- What to do
Would you reproduce, without any alteration, the lines from the opening line of the entries through the line that has "IPR001796 Dihydrofolate reductase domain [PF00186]" in it?

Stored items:
Segment Open
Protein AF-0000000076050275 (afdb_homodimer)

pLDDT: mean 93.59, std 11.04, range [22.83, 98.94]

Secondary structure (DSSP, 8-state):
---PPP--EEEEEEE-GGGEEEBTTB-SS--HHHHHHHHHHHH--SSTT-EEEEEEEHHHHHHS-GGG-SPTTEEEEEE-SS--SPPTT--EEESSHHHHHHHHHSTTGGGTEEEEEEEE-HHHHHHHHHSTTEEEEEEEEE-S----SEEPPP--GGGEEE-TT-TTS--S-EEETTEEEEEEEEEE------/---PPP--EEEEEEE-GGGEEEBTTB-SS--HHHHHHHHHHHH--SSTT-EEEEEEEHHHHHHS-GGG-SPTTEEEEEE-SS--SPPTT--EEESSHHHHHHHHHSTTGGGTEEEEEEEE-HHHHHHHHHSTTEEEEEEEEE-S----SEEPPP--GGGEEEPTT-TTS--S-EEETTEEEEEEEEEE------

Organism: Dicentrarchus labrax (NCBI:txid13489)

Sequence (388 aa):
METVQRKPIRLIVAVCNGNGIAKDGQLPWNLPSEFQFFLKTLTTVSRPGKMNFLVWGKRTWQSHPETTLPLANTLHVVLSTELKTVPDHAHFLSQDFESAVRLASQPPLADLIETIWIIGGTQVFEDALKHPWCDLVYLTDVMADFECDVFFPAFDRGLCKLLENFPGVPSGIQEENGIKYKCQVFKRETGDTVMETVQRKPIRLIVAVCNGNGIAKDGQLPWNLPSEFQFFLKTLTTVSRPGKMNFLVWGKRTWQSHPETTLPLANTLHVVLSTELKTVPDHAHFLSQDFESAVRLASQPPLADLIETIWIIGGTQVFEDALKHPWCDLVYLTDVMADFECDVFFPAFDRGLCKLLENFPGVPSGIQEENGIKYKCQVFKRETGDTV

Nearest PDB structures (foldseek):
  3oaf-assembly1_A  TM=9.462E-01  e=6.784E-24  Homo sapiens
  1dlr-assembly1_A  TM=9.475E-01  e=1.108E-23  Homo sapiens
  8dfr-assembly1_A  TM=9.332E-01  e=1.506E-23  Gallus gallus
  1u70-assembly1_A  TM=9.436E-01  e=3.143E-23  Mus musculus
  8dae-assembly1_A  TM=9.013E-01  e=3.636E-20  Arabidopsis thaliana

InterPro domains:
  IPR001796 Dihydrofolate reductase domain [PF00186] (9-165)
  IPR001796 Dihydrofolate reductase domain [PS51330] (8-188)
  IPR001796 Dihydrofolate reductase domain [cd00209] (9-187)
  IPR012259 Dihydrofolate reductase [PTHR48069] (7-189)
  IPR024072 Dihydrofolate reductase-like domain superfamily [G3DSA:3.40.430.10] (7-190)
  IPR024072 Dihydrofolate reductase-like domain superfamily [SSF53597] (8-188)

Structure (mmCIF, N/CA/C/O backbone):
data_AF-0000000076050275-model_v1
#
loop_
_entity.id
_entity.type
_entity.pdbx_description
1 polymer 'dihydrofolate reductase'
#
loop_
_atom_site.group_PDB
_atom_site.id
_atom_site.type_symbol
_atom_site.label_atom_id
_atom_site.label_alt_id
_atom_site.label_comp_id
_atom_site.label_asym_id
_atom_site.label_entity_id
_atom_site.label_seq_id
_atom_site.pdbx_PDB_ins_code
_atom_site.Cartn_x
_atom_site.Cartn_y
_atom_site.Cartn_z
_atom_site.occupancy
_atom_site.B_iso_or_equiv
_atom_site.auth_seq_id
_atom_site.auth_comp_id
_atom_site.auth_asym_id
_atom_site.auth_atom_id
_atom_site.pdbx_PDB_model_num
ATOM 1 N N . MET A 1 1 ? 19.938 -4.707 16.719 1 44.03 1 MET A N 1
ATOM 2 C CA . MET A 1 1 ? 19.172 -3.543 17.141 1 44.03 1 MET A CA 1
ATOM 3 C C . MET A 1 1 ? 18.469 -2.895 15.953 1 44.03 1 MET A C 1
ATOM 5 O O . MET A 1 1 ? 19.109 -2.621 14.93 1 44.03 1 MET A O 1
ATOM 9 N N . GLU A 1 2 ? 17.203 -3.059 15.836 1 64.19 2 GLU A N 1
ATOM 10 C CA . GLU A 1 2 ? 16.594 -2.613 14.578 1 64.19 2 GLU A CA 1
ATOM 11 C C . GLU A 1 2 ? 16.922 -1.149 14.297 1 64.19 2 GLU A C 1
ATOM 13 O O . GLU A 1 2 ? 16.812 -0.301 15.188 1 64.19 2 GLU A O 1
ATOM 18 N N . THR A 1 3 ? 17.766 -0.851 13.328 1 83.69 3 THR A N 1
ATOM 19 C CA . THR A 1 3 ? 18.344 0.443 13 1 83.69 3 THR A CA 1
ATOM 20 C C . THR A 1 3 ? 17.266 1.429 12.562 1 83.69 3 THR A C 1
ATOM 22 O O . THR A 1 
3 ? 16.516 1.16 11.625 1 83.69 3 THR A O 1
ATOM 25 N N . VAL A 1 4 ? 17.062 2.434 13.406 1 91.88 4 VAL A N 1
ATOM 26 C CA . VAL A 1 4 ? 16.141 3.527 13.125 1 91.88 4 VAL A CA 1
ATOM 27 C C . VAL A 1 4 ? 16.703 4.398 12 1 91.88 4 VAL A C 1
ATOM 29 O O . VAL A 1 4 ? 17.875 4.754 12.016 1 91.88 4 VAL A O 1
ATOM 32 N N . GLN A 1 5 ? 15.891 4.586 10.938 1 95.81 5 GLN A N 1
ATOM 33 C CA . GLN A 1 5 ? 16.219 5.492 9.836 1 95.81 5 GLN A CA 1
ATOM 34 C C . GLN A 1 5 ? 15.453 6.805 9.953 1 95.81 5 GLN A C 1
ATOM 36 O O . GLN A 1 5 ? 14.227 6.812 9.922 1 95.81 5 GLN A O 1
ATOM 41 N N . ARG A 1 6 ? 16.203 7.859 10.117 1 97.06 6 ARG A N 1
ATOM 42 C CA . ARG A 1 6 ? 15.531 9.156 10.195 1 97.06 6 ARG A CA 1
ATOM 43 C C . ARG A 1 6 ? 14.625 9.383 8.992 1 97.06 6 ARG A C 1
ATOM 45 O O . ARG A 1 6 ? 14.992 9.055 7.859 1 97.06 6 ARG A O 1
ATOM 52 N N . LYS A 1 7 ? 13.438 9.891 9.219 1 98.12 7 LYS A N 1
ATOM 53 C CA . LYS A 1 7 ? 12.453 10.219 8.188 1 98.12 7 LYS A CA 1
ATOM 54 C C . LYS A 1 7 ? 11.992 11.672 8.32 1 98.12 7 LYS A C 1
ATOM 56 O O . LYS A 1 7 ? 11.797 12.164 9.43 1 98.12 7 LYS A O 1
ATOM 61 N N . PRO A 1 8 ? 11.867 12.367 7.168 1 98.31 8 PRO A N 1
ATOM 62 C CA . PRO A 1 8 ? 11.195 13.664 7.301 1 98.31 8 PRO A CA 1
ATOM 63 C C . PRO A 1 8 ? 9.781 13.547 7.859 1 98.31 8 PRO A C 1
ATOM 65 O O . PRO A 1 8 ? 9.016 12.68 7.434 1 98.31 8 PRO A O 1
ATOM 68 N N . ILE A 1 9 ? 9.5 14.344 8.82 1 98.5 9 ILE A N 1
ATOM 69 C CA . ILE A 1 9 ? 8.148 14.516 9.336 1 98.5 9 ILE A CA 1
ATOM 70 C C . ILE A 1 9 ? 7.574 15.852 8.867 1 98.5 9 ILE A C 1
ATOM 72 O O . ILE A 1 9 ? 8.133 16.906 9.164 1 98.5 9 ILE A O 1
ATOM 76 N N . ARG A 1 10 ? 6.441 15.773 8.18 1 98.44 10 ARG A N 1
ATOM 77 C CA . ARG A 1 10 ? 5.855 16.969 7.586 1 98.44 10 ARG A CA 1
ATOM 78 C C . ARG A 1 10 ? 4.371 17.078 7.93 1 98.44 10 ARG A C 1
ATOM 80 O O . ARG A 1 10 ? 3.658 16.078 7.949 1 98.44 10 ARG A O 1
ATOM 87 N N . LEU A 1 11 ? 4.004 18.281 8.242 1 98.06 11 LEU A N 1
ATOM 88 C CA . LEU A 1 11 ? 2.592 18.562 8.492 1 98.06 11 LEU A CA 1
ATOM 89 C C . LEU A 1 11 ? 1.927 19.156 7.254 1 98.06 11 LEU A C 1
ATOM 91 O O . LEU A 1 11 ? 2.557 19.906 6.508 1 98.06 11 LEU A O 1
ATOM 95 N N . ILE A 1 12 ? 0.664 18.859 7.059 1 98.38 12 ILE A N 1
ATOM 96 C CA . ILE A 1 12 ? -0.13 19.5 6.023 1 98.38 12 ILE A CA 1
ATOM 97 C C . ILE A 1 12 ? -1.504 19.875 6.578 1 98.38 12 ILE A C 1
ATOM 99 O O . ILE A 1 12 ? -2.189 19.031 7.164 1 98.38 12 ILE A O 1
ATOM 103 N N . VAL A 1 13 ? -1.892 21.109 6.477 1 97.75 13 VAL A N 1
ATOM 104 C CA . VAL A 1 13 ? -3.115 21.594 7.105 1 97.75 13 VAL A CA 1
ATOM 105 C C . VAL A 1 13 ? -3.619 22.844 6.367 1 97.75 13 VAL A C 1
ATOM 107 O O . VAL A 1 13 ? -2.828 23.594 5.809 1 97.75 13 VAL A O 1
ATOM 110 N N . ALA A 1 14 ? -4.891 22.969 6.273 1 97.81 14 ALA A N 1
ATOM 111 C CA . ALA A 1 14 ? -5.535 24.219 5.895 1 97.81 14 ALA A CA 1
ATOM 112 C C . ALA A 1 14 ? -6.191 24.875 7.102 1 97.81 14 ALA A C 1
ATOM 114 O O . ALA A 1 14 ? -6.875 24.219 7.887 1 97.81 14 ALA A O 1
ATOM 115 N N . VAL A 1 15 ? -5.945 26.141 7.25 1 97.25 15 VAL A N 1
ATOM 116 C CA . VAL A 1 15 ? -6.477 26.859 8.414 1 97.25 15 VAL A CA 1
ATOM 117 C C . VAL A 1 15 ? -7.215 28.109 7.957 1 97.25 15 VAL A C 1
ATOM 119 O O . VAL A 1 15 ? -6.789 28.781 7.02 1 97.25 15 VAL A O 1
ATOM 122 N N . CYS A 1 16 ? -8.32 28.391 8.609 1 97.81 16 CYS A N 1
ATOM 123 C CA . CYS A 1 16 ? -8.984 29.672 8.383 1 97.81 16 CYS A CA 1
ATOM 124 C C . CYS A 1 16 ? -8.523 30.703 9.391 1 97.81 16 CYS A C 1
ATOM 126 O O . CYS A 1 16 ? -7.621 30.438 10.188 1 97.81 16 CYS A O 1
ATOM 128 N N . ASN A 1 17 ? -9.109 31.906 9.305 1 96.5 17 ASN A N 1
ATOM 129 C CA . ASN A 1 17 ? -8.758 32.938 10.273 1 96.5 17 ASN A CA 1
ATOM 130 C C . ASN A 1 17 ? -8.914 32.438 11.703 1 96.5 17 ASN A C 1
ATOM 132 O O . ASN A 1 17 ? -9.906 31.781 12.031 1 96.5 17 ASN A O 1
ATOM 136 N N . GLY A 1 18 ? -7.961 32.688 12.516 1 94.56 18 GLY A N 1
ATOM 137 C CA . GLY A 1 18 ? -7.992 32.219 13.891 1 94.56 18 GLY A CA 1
Segment Closed
- Finished task
Protein AF-0000000076050275 (afdb_homodimer)

pLDDT: mean 93.59, std 11.04, range [22.83, 98.94]

Secondary structure (DSSP, 8-state):
---PPP--EEEEEEE-GGGEEEBTTB-SS--HHHHHHHHHHHH--SSTT-EEEEEEEHHHHHHS-GGG-SPTTEEEEEE-SS--SPPTT--EEESSHHHHHHHHHSTTGGGTEEEEEEEE-HHHHHHHHHSTTEEEEEEEEE-S----SEEPPP--GGGEEE-TT-TTS--S-EEETTEEEEEEEEEE------/---PPP--EEEEEEE-GGGEEEBTTB-SS--HHHHHHHHHHHH--SSTT-EEEEEEEHHHHHHS-GGG-SPTTEEEEEE-SS--SPPTT--EEESSHHHHHHHHHSTTGGGTEEEEEEEE-HHHHHHHHHSTTEEEEEEEEE-S----SEEPPP--GGGEEEPTT-TTS--S-EEETTEEEEEEEEEE------

Organism: Dicentrarchus labrax (NCBI:txid13489)

Sequence (388 aa):
METVQRKPIRLIVAVCNGNGIAKDGQLPWNLPSEFQFFLKTLTTVSRPGKMNFLVWGKRTWQSHPETTLPLANTLHVVLSTELKTVPDHAHFLSQDFESAVRLASQPPLADLIETIWIIGGTQVFEDALKHPWCDLVYLTDVMADFECDVFFPAFDRGLCKLLENFPGVPSGIQEENGIKYKCQVFKRETGDTVMETVQRKPIRLIVAVCNGNGIAKDGQLPWNLPSEFQFFLKTLTTVSRPGKMNFLVWGKRTWQSHPETTLPLANTLHVVLSTELKTVPDHAHFLSQDFESAVRLASQPPLADLIETIWIIGGTQVFEDALKHPWCDLVYLTDVMADFECDVFFPAFDRGLCKLLENFPGVPSGIQEENGIKYKCQVFKRETGDTV

Nearest PDB structures (foldseek):
  3oaf-assembly1_A  TM=9.462E-01  e=6.784E-24  Homo sapiens
  1dlr-assembly1_A  TM=9.475E-01  e=1.108E-23  Homo sapiens
  8dfr-assembly1_A  TM=9.332E-01  e=1.506E-23  Gallus gallus
  1u70-assembly1_A  TM=9.436E-01  e=3.143E-23  Mus musculus
  8dae-assembly1_A  TM=9.013E-01  e=3.636E-20  Arabidopsis thaliana

InterPro domains:
  IPR001796 Dihydrofolate reductase domain [PF00186] (9-165)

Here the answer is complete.